Сегодня утром команда моих юных сотрапезников оказалась приятной. Мужчин было двое, каждый с вполне миловидной молодой женщиной, и обе они выглядели столь сдержанными, как если бы им прочитали наставление: «Ты знаешь, я поведу тебя к Колетт, но только помни, что она не любит ни птичьих выкриков, ни суждений о литературе. Надень своё самое красивое платье: розовое, голубое. Ты будешь наливать кофе». Им известно, что мне нравятся женщины молодые, миловидные и не слишком фамильярные. Они знают, что украшает часы моего досуга: благовоспитанные дети, и молодые женщины, и бесцеремонные животные.
У некоторых художников есть супруги либо любовницы, достойные их самих и той жизни, которую они ведут. Они выглядят кроткими и своими нравами напоминают жён земледельцев. Разве их мужчины не встают с зарёй, чтобы отправиться в поле, в лес, на берег моря? Разве не возвращаются они затемно, усталые, утратившие дар речи от одиночества? В их отсутствие жёны выкраивают себе летние платья из столового белья, салфетки и подстилки для посуды из хлопчатобумажных носовых платков и ходят на рынок без всяких претензий, то есть для того, чтобы покупать продукты, а не для того, чтобы восхищаться «прекрасным материалом» отлакированных красных морских ежей или затянутыми в охру и лазурь животами губанов.

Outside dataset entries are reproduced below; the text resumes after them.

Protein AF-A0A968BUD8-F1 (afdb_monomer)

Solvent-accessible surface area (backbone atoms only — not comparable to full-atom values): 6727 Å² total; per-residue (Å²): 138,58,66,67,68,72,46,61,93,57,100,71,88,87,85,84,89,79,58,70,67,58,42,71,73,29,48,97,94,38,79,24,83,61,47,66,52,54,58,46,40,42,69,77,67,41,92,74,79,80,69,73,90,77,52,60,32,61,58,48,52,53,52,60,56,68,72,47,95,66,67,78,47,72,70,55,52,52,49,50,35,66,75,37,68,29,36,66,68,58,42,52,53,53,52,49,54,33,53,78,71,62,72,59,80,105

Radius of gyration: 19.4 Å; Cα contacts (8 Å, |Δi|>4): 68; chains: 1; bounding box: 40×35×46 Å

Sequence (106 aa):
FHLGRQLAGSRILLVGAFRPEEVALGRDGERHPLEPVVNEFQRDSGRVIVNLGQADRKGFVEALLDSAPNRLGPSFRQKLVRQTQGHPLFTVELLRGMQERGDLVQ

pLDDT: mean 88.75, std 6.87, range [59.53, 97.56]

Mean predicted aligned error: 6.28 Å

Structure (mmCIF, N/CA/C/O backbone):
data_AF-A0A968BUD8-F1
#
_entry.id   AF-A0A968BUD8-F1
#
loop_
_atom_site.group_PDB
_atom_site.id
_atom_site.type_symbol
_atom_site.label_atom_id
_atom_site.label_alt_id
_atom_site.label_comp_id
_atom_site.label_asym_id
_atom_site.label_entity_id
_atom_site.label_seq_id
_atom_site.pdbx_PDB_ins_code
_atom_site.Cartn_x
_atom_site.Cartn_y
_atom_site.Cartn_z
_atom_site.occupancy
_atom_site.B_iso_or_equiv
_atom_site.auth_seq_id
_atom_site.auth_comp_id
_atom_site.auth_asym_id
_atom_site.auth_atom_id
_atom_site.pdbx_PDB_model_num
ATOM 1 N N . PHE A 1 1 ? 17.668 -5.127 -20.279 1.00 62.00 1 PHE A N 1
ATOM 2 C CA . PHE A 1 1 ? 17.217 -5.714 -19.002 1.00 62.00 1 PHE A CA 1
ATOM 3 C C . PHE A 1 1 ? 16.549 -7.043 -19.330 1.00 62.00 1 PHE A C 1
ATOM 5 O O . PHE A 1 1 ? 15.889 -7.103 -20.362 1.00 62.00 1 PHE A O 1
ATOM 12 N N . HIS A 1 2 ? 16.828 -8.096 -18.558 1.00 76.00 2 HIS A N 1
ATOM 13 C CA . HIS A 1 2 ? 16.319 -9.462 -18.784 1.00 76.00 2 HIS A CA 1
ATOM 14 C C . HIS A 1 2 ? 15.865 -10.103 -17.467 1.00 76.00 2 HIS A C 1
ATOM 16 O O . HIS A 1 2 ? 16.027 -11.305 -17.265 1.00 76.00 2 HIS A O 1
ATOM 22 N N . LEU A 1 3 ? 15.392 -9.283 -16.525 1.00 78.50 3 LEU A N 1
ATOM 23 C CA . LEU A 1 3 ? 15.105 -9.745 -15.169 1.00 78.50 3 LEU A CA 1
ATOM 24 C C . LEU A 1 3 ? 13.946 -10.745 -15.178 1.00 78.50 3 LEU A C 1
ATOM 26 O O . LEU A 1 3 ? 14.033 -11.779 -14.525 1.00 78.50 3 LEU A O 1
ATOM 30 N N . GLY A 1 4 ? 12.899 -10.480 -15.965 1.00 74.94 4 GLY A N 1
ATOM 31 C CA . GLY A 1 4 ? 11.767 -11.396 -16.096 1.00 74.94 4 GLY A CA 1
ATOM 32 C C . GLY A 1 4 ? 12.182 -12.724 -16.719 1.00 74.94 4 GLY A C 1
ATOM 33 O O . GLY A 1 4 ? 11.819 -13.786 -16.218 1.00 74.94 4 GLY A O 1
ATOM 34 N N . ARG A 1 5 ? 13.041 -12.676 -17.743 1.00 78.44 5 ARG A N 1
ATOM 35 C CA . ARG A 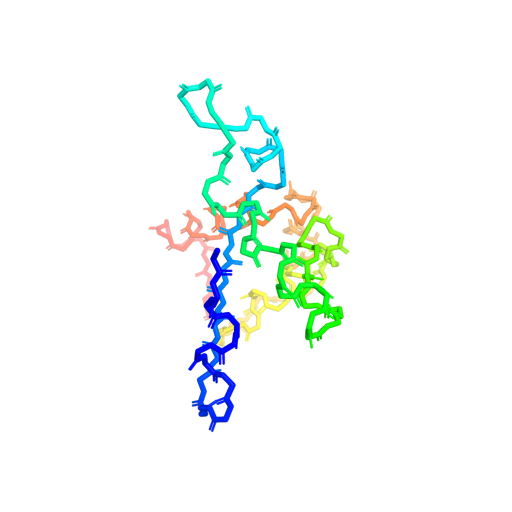1 5 ? 13.601 -13.884 -18.369 1.00 78.44 5 ARG A CA 1
ATOM 36 C C . ARG A 1 5 ? 14.501 -14.695 -17.442 1.00 78.44 5 ARG A C 1
ATOM 38 O O . ARG A 1 5 ? 14.430 -15.917 -17.464 1.00 78.44 5 ARG A O 1
ATOM 45 N N . GLN A 1 6 ? 15.342 -14.045 -16.642 1.00 81.19 6 GLN A N 1
ATOM 46 C CA . GLN A 1 6 ? 16.238 -14.735 -15.708 1.00 81.19 6 GLN A CA 1
ATOM 47 C C . GLN A 1 6 ? 15.491 -15.373 -14.535 1.00 81.19 6 GLN A C 1
ATOM 49 O O . GLN A 1 6 ? 15.946 -16.373 -13.989 1.00 81.19 6 GLN A O 1
ATOM 54 N N . LEU A 1 7 ? 14.340 -14.814 -14.160 1.00 80.88 7 LEU A N 1
ATOM 55 C CA . LEU A 1 7 ? 13.489 -15.350 -13.100 1.00 80.88 7 LEU A CA 1
ATOM 56 C C . LEU A 1 7 ? 12.500 -16.415 -13.601 1.00 80.88 7 LEU A C 1
ATOM 58 O O . LEU A 1 7 ? 11.834 -17.056 -12.785 1.00 80.88 7 LEU A O 1
ATOM 62 N N . ALA A 1 8 ? 12.412 -16.642 -14.915 1.00 77.12 8 ALA A N 1
ATOM 63 C CA . ALA A 1 8 ? 11.522 -17.642 -15.494 1.00 77.12 8 ALA A CA 1
ATOM 64 C C . ALA A 1 8 ? 11.829 -19.043 -14.930 1.00 77.12 8 ALA A C 1
ATOM 66 O O . ALA A 1 8 ? 12.959 -19.522 -14.983 1.00 77.12 8 ALA A O 1
ATOM 67 N N . GLY A 1 9 ? 10.810 -19.700 -14.368 1.00 81.19 9 GLY A N 1
ATOM 68 C CA . GLY A 1 9 ? 10.939 -21.017 -13.727 1.00 81.19 9 GLY A CA 1
ATOM 69 C C . GLY A 1 9 ? 11.274 -20.988 -12.230 1.00 81.19 9 GLY A C 1
ATOM 70 O O . GLY A 1 9 ? 11.234 -22.035 -11.585 1.00 81.19 9 GLY A O 1
ATOM 71 N N . SER A 1 10 ? 11.538 -19.814 -11.647 1.00 85.00 10 SER A N 1
ATOM 72 C CA . SER A 1 10 ? 11.757 -19.662 -10.202 1.00 85.00 10 SER A CA 1
ATOM 73 C C . SER A 1 10 ? 10.438 -19.448 -9.449 1.00 85.00 10 SER A C 1
ATOM 75 O O . SER A 1 10 ? 9.563 -18.714 -9.902 1.00 85.00 10 SER A O 1
ATOM 77 N N . ARG A 1 11 ? 10.290 -20.045 -8.258 1.00 88.12 11 ARG A N 1
ATOM 78 C CA . ARG A 1 11 ? 9.120 -19.840 -7.376 1.00 88.12 11 ARG A CA 1
ATOM 79 C C . ARG A 1 11 ? 9.285 -18.575 -6.529 1.00 88.12 11 ARG A C 1
ATOM 81 O O . ARG A 1 11 ? 9.424 -18.657 -5.313 1.00 88.12 11 ARG A O 1
ATOM 88 N N . ILE A 1 12 ? 9.327 -17.416 -7.182 1.00 87.00 12 ILE A N 1
ATOM 89 C CA . ILE A 1 12 ? 9.533 -16.114 -6.534 1.00 87.00 12 ILE A CA 1
ATOM 90 C C . ILE A 1 12 ? 8.381 -15.178 -6.908 1.00 87.00 12 ILE A C 1
ATOM 92 O O . ILE A 1 12 ? 7.998 -15.099 -8.073 1.00 87.00 12 ILE A O 1
ATOM 96 N N . LEU A 1 13 ? 7.850 -14.452 -5.920 1.00 86.88 13 LEU A N 1
ATOM 97 C CA . LEU A 1 13 ? 6.917 -13.346 -6.128 1.00 86.88 13 LEU A CA 1
ATOM 98 C C . LEU A 1 13 ? 7.673 -12.024 -5.967 1.00 86.88 13 LEU A C 1
ATOM 100 O O . LEU A 1 13 ? 8.189 -11.735 -4.890 1.00 86.88 13 LEU A O 1
ATOM 104 N N . LEU A 1 14 ? 7.716 -11.219 -7.028 1.00 85.62 14 LEU A N 1
ATOM 105 C CA . LEU A 1 14 ? 8.259 -9.864 -6.985 1.00 85.62 14 LEU A CA 1
ATOM 106 C C . LEU A 1 14 ? 7.107 -8.862 -6.873 1.00 85.62 14 LEU A C 1
ATOM 108 O O . LEU A 1 14 ? 6.220 -8.842 -7.724 1.00 85.62 14 LEU A O 1
ATOM 112 N N . VAL A 1 15 ? 7.139 -8.015 -5.845 1.00 90.62 15 VAL A N 1
ATOM 113 C CA . VAL A 1 15 ? 6.188 -6.910 -5.669 1.00 90.62 15 VAL A CA 1
ATOM 114 C C . VAL A 1 15 ? 6.969 -5.605 -5.635 1.00 90.62 15 VAL A C 1
ATOM 116 O O . VAL A 1 15 ? 7.924 -5.470 -4.874 1.00 90.62 15 VAL A O 1
ATOM 119 N N . GLY A 1 16 ? 6.562 -4.647 -6.464 1.00 89.69 16 GLY A N 1
ATOM 120 C CA . GLY A 1 16 ? 7.134 -3.306 -6.499 1.00 89.69 16 GLY A CA 1
ATOM 121 C C . GLY A 1 16 ? 6.032 -2.258 -6.448 1.00 89.69 16 GLY A C 1
ATOM 122 O O . GLY A 1 16 ? 5.032 -2.374 -7.154 1.00 89.69 16 GLY A O 1
ATOM 123 N N . ALA A 1 17 ? 6.228 -1.232 -5.625 1.00 91.62 17 ALA A N 1
ATOM 124 C CA . ALA A 1 17 ? 5.392 -0.041 -5.606 1.00 91.62 17 ALA A CA 1
ATOM 125 C C . ALA A 1 17 ? 6.183 1.120 -6.214 1.00 91.62 17 ALA A C 1
ATOM 127 O O . ALA A 1 17 ? 7.326 1.364 -5.832 1.00 91.62 17 ALA A O 1
ATOM 128 N N . PHE A 1 18 ? 5.584 1.819 -7.171 1.00 90.94 18 PHE A N 1
ATOM 129 C CA . PHE A 1 18 ? 6.179 2.979 -7.826 1.00 90.94 18 PHE A CA 1
ATOM 130 C C . PHE A 1 18 ? 5.080 3.957 -8.239 1.00 90.94 18 PHE A C 1
ATOM 132 O O . PHE A 1 18 ? 3.920 3.565 -8.396 1.00 90.94 18 PHE A O 1
ATOM 139 N N . ARG A 1 19 ? 5.444 5.226 -8.430 1.00 89.25 19 ARG A N 1
ATOM 140 C CA . ARG A 1 19 ? 4.561 6.220 -9.042 1.00 89.25 19 ARG A CA 1
ATOM 141 C C . ARG A 1 19 ? 4.772 6.222 -10.557 1.00 89.25 19 ARG A C 1
ATOM 143 O O . ARG A 1 19 ? 5.912 6.412 -10.988 1.00 89.25 19 ARG A O 1
ATOM 150 N N . PRO A 1 20 ? 3.729 5.992 -11.374 1.00 88.44 20 PRO A N 1
ATOM 151 C CA . PRO A 1 20 ? 3.862 5.998 -12.830 1.00 88.44 20 PRO A CA 1
ATOM 152 C C . PRO A 1 20 ? 4.471 7.295 -13.371 1.00 88.44 20 PRO A C 1
ATOM 154 O O . PRO A 1 20 ? 5.248 7.257 -14.320 1.00 88.44 20 PRO A O 1
ATOM 157 N N . GLU A 1 21 ? 4.164 8.425 -12.736 1.00 89.25 21 GLU A N 1
ATOM 158 C CA . GLU A 1 21 ? 4.642 9.750 -13.124 1.00 89.25 21 GLU A CA 1
ATOM 159 C C . GLU A 1 21 ? 6.154 9.889 -12.911 1.00 89.25 21 GLU A C 1
ATOM 161 O O . GLU A 1 21 ? 6.842 10.422 -13.773 1.00 89.25 21 GLU A O 1
ATOM 166 N N . GLU A 1 22 ? 6.695 9.356 -11.810 1.00 88.69 22 GLU A N 1
ATOM 167 C CA . GLU A 1 22 ? 8.143 9.364 -11.538 1.00 88.69 22 GLU A CA 1
ATOM 168 C C . GLU A 1 22 ? 8.905 8.475 -12.528 1.00 88.69 22 GLU A C 1
ATOM 170 O O . GLU A 1 22 ? 9.990 8.829 -12.982 1.00 88.69 22 GLU A O 1
ATOM 175 N N . VAL A 1 23 ? 8.321 7.338 -12.918 1.00 89.44 23 VAL A N 1
ATOM 176 C CA . VAL A 1 23 ? 8.922 6.465 -13.936 1.00 89.44 23 VAL A CA 1
ATOM 177 C C . VAL A 1 23 ? 8.904 7.135 -15.312 1.00 89.44 23 VAL A C 1
ATOM 179 O O . VAL A 1 23 ? 9.884 7.025 -16.044 1.00 89.44 23 VAL A O 1
ATOM 182 N N . ALA A 1 24 ? 7.828 7.850 -15.649 1.00 86.75 24 ALA A N 1
ATOM 183 C CA . ALA A 1 24 ? 7.697 8.560 -16.919 1.00 86.75 24 ALA A CA 1
ATOM 184 C C . ALA A 1 24 ? 8.590 9.811 -17.016 1.00 86.75 24 ALA A C 1
ATOM 186 O O . ALA A 1 24 ? 9.075 10.124 -18.100 1.00 86.75 24 ALA A O 1
ATOM 187 N N . LEU A 1 25 ? 8.818 10.518 -15.903 1.00 88.44 25 LEU A N 1
ATOM 188 C CA . LEU A 1 25 ? 9.682 11.706 -15.843 1.00 88.44 25 LEU A CA 1
ATOM 189 C C . LEU A 1 25 ? 11.171 11.385 -16.035 1.00 88.44 25 LEU A C 1
ATOM 191 O O . LEU A 1 25 ? 11.945 12.277 -16.378 1.00 88.44 25 LEU A O 1
ATOM 195 N N . GLY A 1 26 ? 11.573 10.131 -15.825 1.00 86.44 26 GLY A N 1
ATOM 196 C CA . GLY A 1 26 ? 12.976 9.740 -15.864 1.00 86.44 26 GLY A CA 1
ATOM 197 C C . GLY A 1 26 ? 13.723 10.064 -14.568 1.00 86.44 26 GLY A C 1
ATOM 198 O O . GLY A 1 26 ? 13.141 10.446 -13.553 1.00 86.44 26 GLY A O 1
ATOM 199 N N . ARG A 1 27 ? 15.040 9.862 -14.579 1.00 80.88 27 ARG A N 1
ATOM 200 C CA . ARG A 1 27 ? 15.934 10.108 -13.445 1.00 80.88 27 ARG A CA 1
ATOM 201 C C . ARG A 1 27 ? 17.238 10.712 -13.952 1.00 80.88 27 ARG A C 1
ATOM 203 O O . ARG A 1 27 ? 17.853 10.152 -14.849 1.00 80.88 27 ARG A O 1
ATOM 210 N N . ASP A 1 28 ? 17.640 11.846 -13.380 1.00 84.88 28 ASP A N 1
ATOM 211 C CA . ASP A 1 28 ? 18.887 12.551 -13.721 1.00 84.88 28 ASP A CA 1
ATOM 212 C C . ASP A 1 28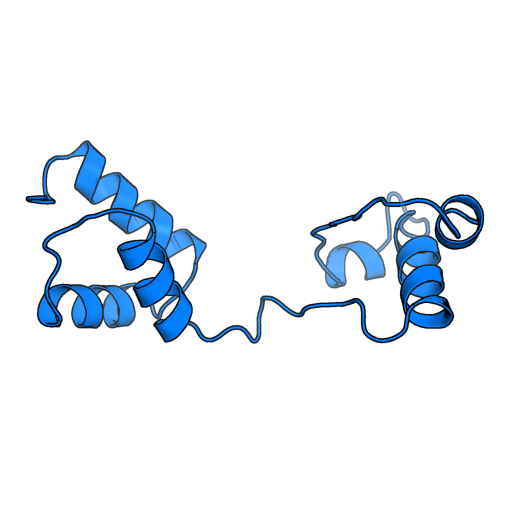 ? 19.017 12.917 -15.218 1.00 84.88 28 ASP A C 1
ATOM 214 O O . ASP A 1 28 ? 20.107 12.918 -15.780 1.00 84.88 28 ASP A O 1
ATOM 218 N N . GLY A 1 29 ? 17.892 13.229 -15.875 1.00 83.75 29 GLY A N 1
ATOM 219 C CA . GLY A 1 29 ? 17.838 13.546 -17.312 1.00 83.75 29 GLY A CA 1
ATOM 220 C C . GLY A 1 29 ? 17.804 12.321 -18.232 1.00 83.75 29 GLY A C 1
ATOM 221 O O . GLY A 1 29 ? 17.649 12.471 -19.440 1.00 83.75 29 GLY A O 1
ATOM 222 N N . GLU A 1 30 ? 17.883 11.122 -17.660 1.00 89.31 30 GLU A N 1
ATOM 223 C CA . GLU A 1 30 ? 17.871 9.849 -18.371 1.00 89.31 30 GLU A CA 1
ATOM 224 C C . GLU A 1 30 ? 16.583 9.063 -18.112 1.00 89.31 30 GLU A C 1
ATOM 226 O O . GLU A 1 30 ? 15.778 9.368 -17.228 1.00 89.31 30 GLU A O 1
ATOM 231 N N . ARG A 1 31 ? 16.387 7.993 -18.882 1.00 86.69 31 ARG A N 1
ATOM 232 C CA . ARG A 1 31 ? 15.254 7.082 -18.708 1.00 86.69 31 ARG A CA 1
ATOM 233 C C . ARG A 1 31 ? 15.262 6.443 -17.316 1.00 86.69 31 ARG A C 1
ATOM 235 O O . ARG A 1 31 ? 16.299 5.975 -16.845 1.00 86.69 31 ARG A O 1
ATOM 242 N N . HIS A 1 32 ? 14.094 6.326 -16.681 1.00 92.12 32 HIS A N 1
ATOM 243 C CA . HIS A 1 32 ? 14.015 5.689 -15.369 1.00 92.12 32 HIS A CA 1
ATOM 244 C C . HIS A 1 32 ? 14.404 4.196 -15.469 1.00 92.12 32 HIS A C 1
ATOM 246 O O . HIS A 1 32 ? 13.839 3.480 -16.301 1.00 92.12 32 HIS A O 1
ATOM 252 N N . PRO A 1 33 ? 15.295 3.661 -14.607 1.00 89.62 33 PRO A N 1
ATOM 253 C CA . PRO A 1 33 ? 15.744 2.265 -14.701 1.00 89.62 33 PRO A CA 1
ATOM 254 C C . PRO A 1 33 ? 14.620 1.223 -14.607 1.00 89.62 33 PRO A C 1
ATOM 256 O O . PRO A 1 33 ? 14.737 0.136 -15.167 1.00 89.62 33 PRO A O 1
ATOM 259 N N . LEU A 1 34 ? 13.518 1.554 -13.923 1.00 90.69 34 LEU A N 1
ATOM 260 C CA . LEU A 1 34 ? 12.326 0.696 -13.850 1.00 90.69 34 LEU A CA 1
ATOM 261 C C . LEU A 1 34 ? 11.507 0.655 -15.141 1.00 90.69 34 LEU A C 1
ATOM 263 O O . LEU A 1 34 ? 10.781 -0.311 -15.348 1.00 90.69 34 LEU A O 1
ATOM 267 N N . GLU A 1 35 ? 11.599 1.655 -16.012 1.00 90.06 35 GLU A N 1
ATOM 268 C CA . GLU A 1 35 ? 10.777 1.704 -17.221 1.00 90.06 35 GLU A CA 1
ATOM 269 C C . GLU A 1 35 ? 10.987 0.484 -18.145 1.00 90.06 35 GLU A C 1
ATOM 271 O O . GLU A 1 35 ? 10.002 -0.164 -18.511 1.00 90.06 35 GLU A O 1
ATOM 276 N N . PRO A 1 36 ? 12.227 0.068 -18.495 1.00 89.81 36 PRO A N 1
ATOM 277 C CA . PRO A 1 36 ? 12.422 -1.158 -19.270 1.00 89.81 36 PRO A CA 1
ATOM 278 C C . PRO A 1 36 ? 11.961 -2.424 -18.532 1.00 89.81 36 PRO A C 1
ATOM 280 O O . PRO A 1 36 ? 11.512 -3.357 -19.191 1.00 89.81 36 PRO A O 1
ATOM 283 N N . VAL A 1 37 ? 12.041 -2.453 -17.197 1.00 89.19 37 VAL A N 1
ATOM 284 C CA . VAL A 1 37 ? 11.640 -3.598 -16.357 1.00 89.19 37 VAL A CA 1
ATOM 285 C C . VAL A 1 37 ? 10.124 -3.772 -16.350 1.00 89.19 37 VAL A C 1
ATOM 287 O O . VAL A 1 37 ? 9.618 -4.866 -16.584 1.00 89.19 37 VAL A O 1
ATOM 290 N N . VAL A 1 38 ? 9.388 -2.681 -16.136 1.00 89.19 38 VAL A N 1
ATOM 291 C CA . VAL A 1 38 ? 7.921 -2.668 -16.162 1.00 89.19 38 VAL A CA 1
ATOM 292 C C . VAL A 1 38 ? 7.411 -3.080 -17.544 1.00 89.19 38 VAL A C 1
ATOM 294 O O . VAL A 1 38 ? 6.517 -3.920 -17.638 1.00 89.19 38 VAL A O 1
ATOM 297 N N . ASN A 1 39 ? 8.023 -2.567 -18.616 1.00 88.50 39 ASN A N 1
ATOM 298 C CA . ASN A 1 39 ? 7.644 -2.917 -19.987 1.00 88.50 39 ASN A CA 1
ATOM 299 C C . ASN A 1 39 ? 7.967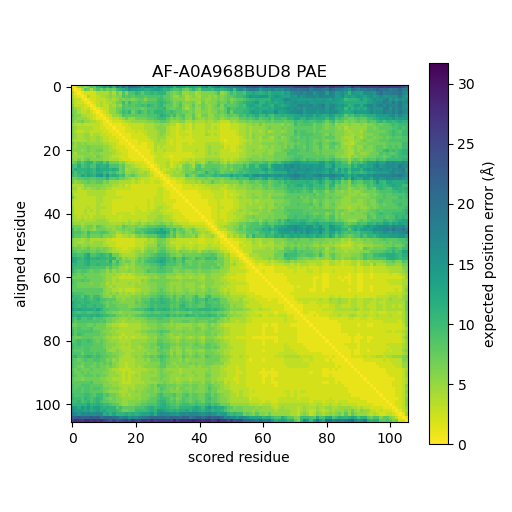 -4.378 -20.346 1.00 88.50 39 ASN A C 1
ATOM 301 O O . ASN A 1 39 ? 7.292 -4.960 -21.194 1.00 88.50 39 ASN A O 1
ATOM 305 N N . GLU A 1 40 ? 9.022 -4.967 -19.775 1.00 89.06 40 GLU A N 1
ATOM 306 C CA . GLU A 1 40 ? 9.329 -6.400 -19.913 1.00 89.06 40 GLU A CA 1
ATOM 307 C C . GLU A 1 40 ? 8.241 -7.237 -19.227 1.00 89.06 40 GLU A C 1
ATOM 309 O O . GLU A 1 40 ? 7.589 -8.046 -19.883 1.00 89.06 40 GLU A O 1
ATOM 314 N N . PHE A 1 41 ? 7.956 -6.975 -17.948 1.00 87.81 41 PHE A N 1
ATOM 315 C CA 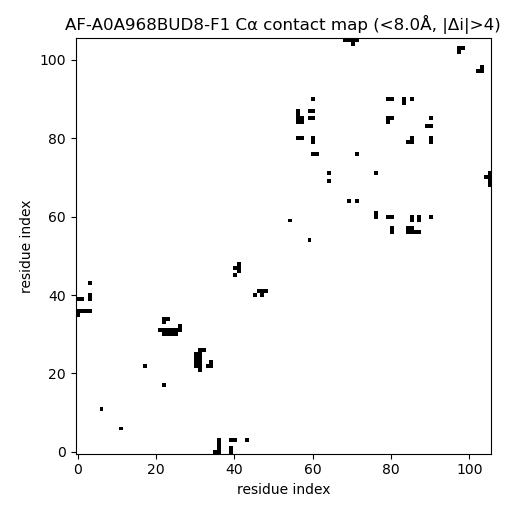. PHE A 1 41 ? 6.967 -7.747 -17.192 1.00 87.81 41 PHE A CA 1
ATOM 316 C C . PHE A 1 41 ? 5.539 -7.625 -17.736 1.00 87.81 41 PHE A C 1
ATOM 318 O O . PHE A 1 41 ? 4.817 -8.617 -17.768 1.00 87.81 41 PHE A O 1
ATOM 325 N N . GLN A 1 42 ? 5.123 -6.447 -18.209 1.00 87.12 42 GLN A N 1
ATOM 326 C CA . GLN A 1 42 ? 3.809 -6.293 -18.845 1.00 87.12 42 GLN A CA 1
ATOM 327 C C . GLN A 1 42 ? 3.681 -7.108 -20.137 1.00 87.12 42 GLN A C 1
ATOM 329 O O . GLN A 1 42 ? 2.612 -7.648 -20.419 1.00 87.12 42 GLN A O 1
ATOM 334 N N . ARG A 1 43 ? 4.762 -7.199 -20.924 1.00 87.06 43 ARG A N 1
ATOM 335 C CA . ARG A 1 43 ? 4.771 -7.969 -22.174 1.00 87.06 43 ARG A CA 1
ATOM 336 C C . ARG A 1 43 ? 4.794 -9.470 -21.917 1.00 87.06 43 ARG A C 1
ATOM 338 O O . ARG A 1 43 ? 4.003 -10.187 -22.520 1.00 87.06 43 ARG A O 1
ATOM 345 N N . ASP A 1 44 ? 5.655 -9.924 -21.012 1.00 85.12 44 ASP A N 1
ATOM 346 C CA . ASP A 1 44 ? 5.928 -11.353 -20.833 1.00 85.12 44 ASP A CA 1
ATOM 347 C C . ASP A 1 44 ? 4.981 -12.023 -19.821 1.00 85.12 44 ASP A C 1
ATOM 349 O O . ASP A 1 44 ? 4.735 -13.223 -19.904 1.00 85.12 44 ASP A O 1
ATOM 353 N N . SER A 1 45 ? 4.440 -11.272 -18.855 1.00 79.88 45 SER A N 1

«Мой мужчина? Он пошёл в поле, туда, в сторону Памплоны», – отвечает подружка Люка-Альбера Моро, указывая на горизонт широким жестом крестьянки. Аслен поёт как волопас, а иногда, если напрячь ухо, бриз доносит до вас сладостный голос Диньимона, который выводит какую-нибудь грустную солдатскую или матросскую песенку…
Элен Клеман, которая пришла одна, не была самой некрасивой, отнюдь нет. Она не принадлежит ни к разряду женщин-моделей, ни к разряду тех, что склонны признавать власть мужчин. У неё прямые, светлые как солома волосы. Солнце красит её в гармоничный красный цвет и превращает на всё лето в голубые её отливающие зеленью глаза. Высокая, довольно сухая телом, она ни в физическом, ни в моральном смысле не грешит той излишней прямолинейностью, которая становится одним из проявлений снобизма у девушек в двадцатипятилетнем возрасте. Справедливости ради надо сказать, что я её плохо знаю.
Она рисует в энергичной манере, широкими, мужскими касаниями кисти, плавает, водит свою машину, часто навещает родителей, которые, опасаясь жары, проводят лето в горах. Она живёт на полном пансионе в одной семье, и поэтому никто не остаётся в неведении, что она «очень серьёзная девушка». Тридцать лет назад такую Элен Клеман можно было встретить на пляжах с вышиванием в руках. Сейчас она рисует море и мажет тело кокосовым маслом. От прежних Элен Клеман она сохранила миловидный покорный лоб, благородную стать и особенно почтительную манеру отвечать: «Да, мадам! Спасибо, мадам!», которая в её лексиконе, позаимствованном у художников и испорченных мальчишек, приоткрывает калитку пансионатского сада. Я люблю у этой большой девочки именно этот её вид, как будто она уронила своё былое вышивание, то вышивание, что заменяло у неё тайну. Не исключено, что я ошибаюсь, потому что мало обращаю на Элен внимания. А может быть, именно её незамутнённость души и тела, которой она вроде бы очень дорожит, как раз и подтверждает мою догадку о том грустном состоянии неустойчивости, что является участью – они это отрицают – так называемых независимых женщин, которые не предаются «греху», как по-старинному называли плотские утехи.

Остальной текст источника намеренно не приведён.